Some days I feel like I am trespassing an invisible wall. Or I am that invisible wall that no-one can see. It is either like I exist or I don’t exist. Like I am still trapped in a bubble. Still a caterpillar stuck in its cocoon, not able to emerge out.
Who am I? I guess the reality of the situation is that if we decide to follow Jesus, we have to accept that suffering will cross our paths, and that rather than being bitter about it, that we should embrace it with open arms. But how easy is that? How easy is it to embrace the role that God ordained for us?

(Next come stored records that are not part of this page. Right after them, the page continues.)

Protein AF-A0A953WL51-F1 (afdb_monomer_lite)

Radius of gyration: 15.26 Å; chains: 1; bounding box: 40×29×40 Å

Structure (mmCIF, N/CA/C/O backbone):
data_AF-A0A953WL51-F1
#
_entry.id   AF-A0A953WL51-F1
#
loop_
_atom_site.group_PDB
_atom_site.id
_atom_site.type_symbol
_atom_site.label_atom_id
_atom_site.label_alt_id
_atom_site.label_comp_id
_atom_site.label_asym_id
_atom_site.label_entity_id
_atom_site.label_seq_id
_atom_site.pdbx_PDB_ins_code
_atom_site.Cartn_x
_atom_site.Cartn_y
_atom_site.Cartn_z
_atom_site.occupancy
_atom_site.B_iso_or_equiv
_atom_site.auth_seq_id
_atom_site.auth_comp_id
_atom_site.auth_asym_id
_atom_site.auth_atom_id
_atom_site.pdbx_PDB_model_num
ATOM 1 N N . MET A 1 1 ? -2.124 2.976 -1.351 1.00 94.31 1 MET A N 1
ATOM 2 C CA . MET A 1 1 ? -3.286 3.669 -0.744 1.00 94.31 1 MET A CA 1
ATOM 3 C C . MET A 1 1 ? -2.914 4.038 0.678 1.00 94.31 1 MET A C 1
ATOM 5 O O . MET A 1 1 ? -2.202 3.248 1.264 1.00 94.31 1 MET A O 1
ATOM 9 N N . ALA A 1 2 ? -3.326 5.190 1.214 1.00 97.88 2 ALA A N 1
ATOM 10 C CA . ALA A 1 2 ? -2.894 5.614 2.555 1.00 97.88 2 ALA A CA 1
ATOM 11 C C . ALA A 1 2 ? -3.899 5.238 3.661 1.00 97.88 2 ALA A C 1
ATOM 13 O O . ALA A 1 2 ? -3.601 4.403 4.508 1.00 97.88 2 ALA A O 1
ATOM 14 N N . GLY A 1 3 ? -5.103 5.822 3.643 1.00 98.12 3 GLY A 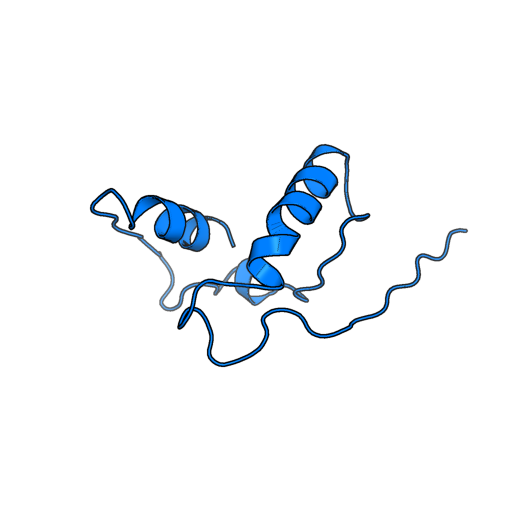N 1
ATOM 15 C CA . GLY A 1 3 ? -6.081 5.648 4.728 1.00 98.12 3 GLY A CA 1
ATOM 16 C C . GLY A 1 3 ? -6.535 4.199 4.926 1.00 98.12 3 GLY A C 1
ATOM 17 O O . GLY A 1 3 ? -6.522 3.701 6.045 1.00 98.12 3 GLY A O 1
ATOM 18 N N . ALA A 1 4 ? -6.867 3.497 3.838 1.00 98.00 4 ALA A N 1
ATOM 19 C CA . ALA A 1 4 ? -7.353 2.118 3.905 1.00 98.00 4 ALA A CA 1
ATOM 20 C C . ALA A 1 4 ? -6.304 1.127 4.443 1.00 98.00 4 ALA A C 1
ATOM 22 O O . ALA A 1 4 ? -6.644 0.267 5.249 1.00 98.00 4 ALA A O 1
ATOM 23 N N . SER A 1 5 ? -5.031 1.256 4.048 1.00 97.69 5 SER A N 1
ATOM 24 C CA . SER A 1 5 ? -3.976 0.364 4.549 1.00 97.69 5 SER A CA 1
ATOM 25 C C . SER A 1 5 ? -3.672 0.628 6.021 1.00 97.69 5 SER A C 1
ATOM 27 O O . SER A 1 5 ? -3.515 -0.312 6.785 1.00 97.69 5 SER A O 1
ATOM 29 N N . ALA A 1 6 ? -3.649 1.895 6.448 1.00 97.81 6 ALA A N 1
ATOM 30 C CA . ALA A 1 6 ? -3.473 2.225 7.861 1.00 97.81 6 ALA A CA 1
ATOM 31 C C . ALA A 1 6 ? -4.646 1.712 8.714 1.00 97.81 6 ALA A C 1
ATOM 33 O O . ALA A 1 6 ? -4.434 1.167 9.793 1.00 97.81 6 ALA A O 1
ATOM 34 N N . ALA A 1 7 ? -5.882 1.850 8.222 1.00 98.12 7 ALA A N 1
ATOM 35 C CA . ALA A 1 7 ? -7.064 1.333 8.902 1.00 98.12 7 ALA A CA 1
ATOM 36 C C . ALA A 1 7 ? -7.027 -0.196 9.040 1.00 98.12 7 ALA A C 1
ATOM 38 O O . ALA A 1 7 ? -7.371 -0.700 10.103 1.00 98.12 7 ALA A O 1
ATOM 39 N N . TYR A 1 8 ? -6.578 -0.914 8.004 1.00 97.44 8 TYR A N 1
ATOM 40 C CA . TYR A 1 8 ? -6.423 -2.370 8.037 1.00 97.44 8 TYR A CA 1
ATOM 41 C C . TYR A 1 8 ? -5.482 -2.826 9.159 1.00 97.44 8 TYR A C 1
ATOM 43 O O . TYR A 1 8 ? -5.870 -3.663 9.971 1.00 97.44 8 TYR A O 1
ATOM 51 N N . GLU A 1 9 ? -4.296 -2.219 9.256 1.00 96.88 9 GLU A N 1
ATOM 52 C CA . GLU A 1 9 ? -3.319 -2.547 10.305 1.00 96.88 9 GLU A CA 1
ATOM 53 C C . GLU A 1 9 ? -3.856 -2.237 11.715 1.00 96.88 9 GLU A C 1
ATOM 55 O O . GLU A 1 9 ? -3.631 -2.990 12.658 1.00 96.88 9 GLU A O 1
ATOM 60 N N . LEU A 1 10 ? -4.616 -1.146 11.874 1.00 98.12 10 LEU A N 1
ATOM 61 C CA . LEU A 1 10 ? -5.159 -0.733 13.175 1.00 98.12 10 LEU A CA 1
ATOM 62 C C . LEU A 1 10 ? -6.415 -1.512 13.601 1.00 98.12 10 LEU A C 1
ATOM 64 O O . LEU A 1 10 ? -6.663 -1.673 14.801 1.00 98.12 10 LEU A O 1
ATOM 68 N N . ALA A 1 11 ? -7.222 -1.985 12.648 1.00 97.50 11 ALA A N 1
ATOM 69 C CA . ALA A 1 11 ? -8.511 -2.628 12.912 1.00 97.50 11 ALA A CA 1
ATOM 70 C C . ALA A 1 11 ? -8.387 -3.972 13.649 1.00 97.50 11 ALA A C 1
ATOM 72 O O . ALA A 1 11 ? -9.355 -4.422 14.260 1.00 97.50 11 ALA A O 1
ATOM 73 N N . GLY A 1 12 ? -7.203 -4.598 13.636 1.00 93.50 12 GLY A N 1
ATOM 74 C CA . GLY A 1 12 ? -6.929 -5.805 14.422 1.00 93.50 12 GLY A CA 1
ATOM 75 C C . GLY A 1 12 ? -6.913 -5.568 15.938 1.00 93.50 12 GLY A C 1
ATOM 76 O O . GLY A 1 12 ? -7.136 -6.501 16.706 1.00 93.50 12 GLY A O 1
ATOM 77 N N . GLU A 1 13 ? -6.686 -4.328 16.381 1.00 97.12 13 GLU A N 1
ATOM 78 C CA . GLU A 1 13 ? -6.491 -3.999 17.800 1.00 97.12 13 GLU A CA 1
ATOM 79 C C . GLU A 1 13 ? -7.472 -2.955 18.342 1.00 97.12 13 GLU A C 1
ATOM 81 O O . GLU A 1 13 ? -7.655 -2.843 19.561 1.00 97.12 13 GLU A O 1
ATOM 86 N N . LYS A 1 14 ? -8.060 -2.136 17.464 1.00 97.75 14 LYS A N 1
ATOM 87 C CA . LYS A 1 14 ? -8.863 -0.964 17.831 1.00 97.75 14 LYS A CA 1
ATOM 88 C C . LYS A 1 14 ? -10.133 -0.884 16.992 1.00 97.75 14 LYS A C 1
ATOM 90 O O . LYS A 1 14 ? -10.194 -1.375 15.872 1.00 97.75 14 LYS A O 1
ATOM 95 N N . SER A 1 15 ? -11.136 -0.184 17.524 1.00 98.19 15 SER A N 1
ATOM 96 C CA . SER A 1 15 ? -12.265 0.276 16.714 1.00 98.19 15 SER A CA 1
ATOM 97 C C . SER A 1 15 ? -11.801 1.433 15.830 1.00 98.19 15 SER A C 1
ATOM 99 O O . SER A 1 15 ? -11.252 2.414 16.335 1.00 98.19 15 SER A O 1
ATOM 101 N N . VAL A 1 16 ? -11.998 1.304 14.520 1.00 98.44 16 VAL A N 1
ATOM 102 C CA . VAL A 1 16 ? -11.525 2.259 13.513 1.00 98.44 16 VAL A CA 1
ATOM 103 C C . VAL A 1 16 ? -12.709 2.745 12.685 1.00 98.44 16 VAL A C 1
ATOM 105 O O . VAL A 1 16 ? -13.534 1.951 12.241 1.00 98.44 16 VAL A O 1
ATOM 108 N N . VAL A 1 17 ? -12.768 4.056 12.448 1.00 98.31 17 VAL A N 1
ATOM 109 C CA . VAL A 1 17 ? -13.697 4.683 11.501 1.00 98.31 17 VAL A CA 1
ATOM 110 C C . VAL A 1 17 ? -12.875 5.356 10.409 1.00 98.31 17 VAL A C 1
ATOM 112 O O . VAL A 1 17 ? -11.966 6.129 10.709 1.00 98.31 17 VAL A O 1
ATOM 115 N N . LEU A 1 18 ? -13.199 5.070 9.147 1.00 97.44 18 LEU A N 1
ATOM 116 C CA . LEU A 1 18 ? -12.622 5.737 7.981 1.00 97.44 18 LEU A CA 1
ATOM 117 C C . LEU A 1 18 ? -13.668 6.686 7.386 1.00 97.44 18 LEU A C 1
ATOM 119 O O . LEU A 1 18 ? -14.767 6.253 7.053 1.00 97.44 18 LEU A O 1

It hasn’t been easy day for me today. It all started with a dreadful nightmare. It shook my foundations of well-balanced peace. The dream plays over and over and over in my mind. All is well. A relief in itself. Yet, somehow I cannot shake off the fear. The bitter taste of something bad about to happen. Only through prayer, worship music, and rest am I able to slowly get out of nightmare’s grip. My prayer is dear Lord, please keep my youngest sister safe from any harm. Lord, please let there be angelic protection around her. Lord, just keep my precious sister safe from any danger. Spare her from hurt. Then I question why do I dream such awfulness? Is God trying to fore-warn me of some danger in the near future? God does speak to us sometimes through dreams. But this was an awful dream. And I don’t know where to turn, except withdraw into my cocoon, where it is safe. Where I am sheltered. Where I don’t have to communicate with people. Where I don’t have to believe all the dark lies of the enemy.
On days where I have a rough nights sleep I feel like the building blocks I have built in my life and have broken down, and I m not sure what way to go. What the point is in this life? What is my purpose God? Why do I feel like I am trespassing some invisible threshold? A caterpillar cocooned, sheltered away from all. Who am I? What is my purpose Lord? What do you want me to do Lord? Where are you guiding me to Lord? Life is a series of trials, and we have a choice – to either embrace them or to run away from them. What can we learn from our daily experiences? Do we let the bad experiences define who we are? Or do we let the good influences around us dominate our world? Why is it easier to let the negative experiences to dominate our existence?
Today, I feel like I am trespassing some invisible threshold. Like I am there, but not really there. Alone amongst the crowd. Invisible amongst the crowd. The definition of my life. Depressed. Anxious. Fighting conflicting worlds of Light and Darkness. Darkness and Light. Evil and Good. Good and Evil. Pain. Anxious. Depressed. Weary. Worried. Tired. Peace and Despair. Who will win? Will I put my trust in God? Or will I succumb to the enemy of my soul? Today, I am trespassing some invisible threshold. Not sure where I belong, or what the definition of existence is. All I know is that today I have to cling onto God minute by minute to get through the day. To surrender all my struggles so that I am free. So, here I am somehow trespassing some invisible threshold. A caterpillar cocooned, hidden away into the depths of deep painful emotions of a forgotten past.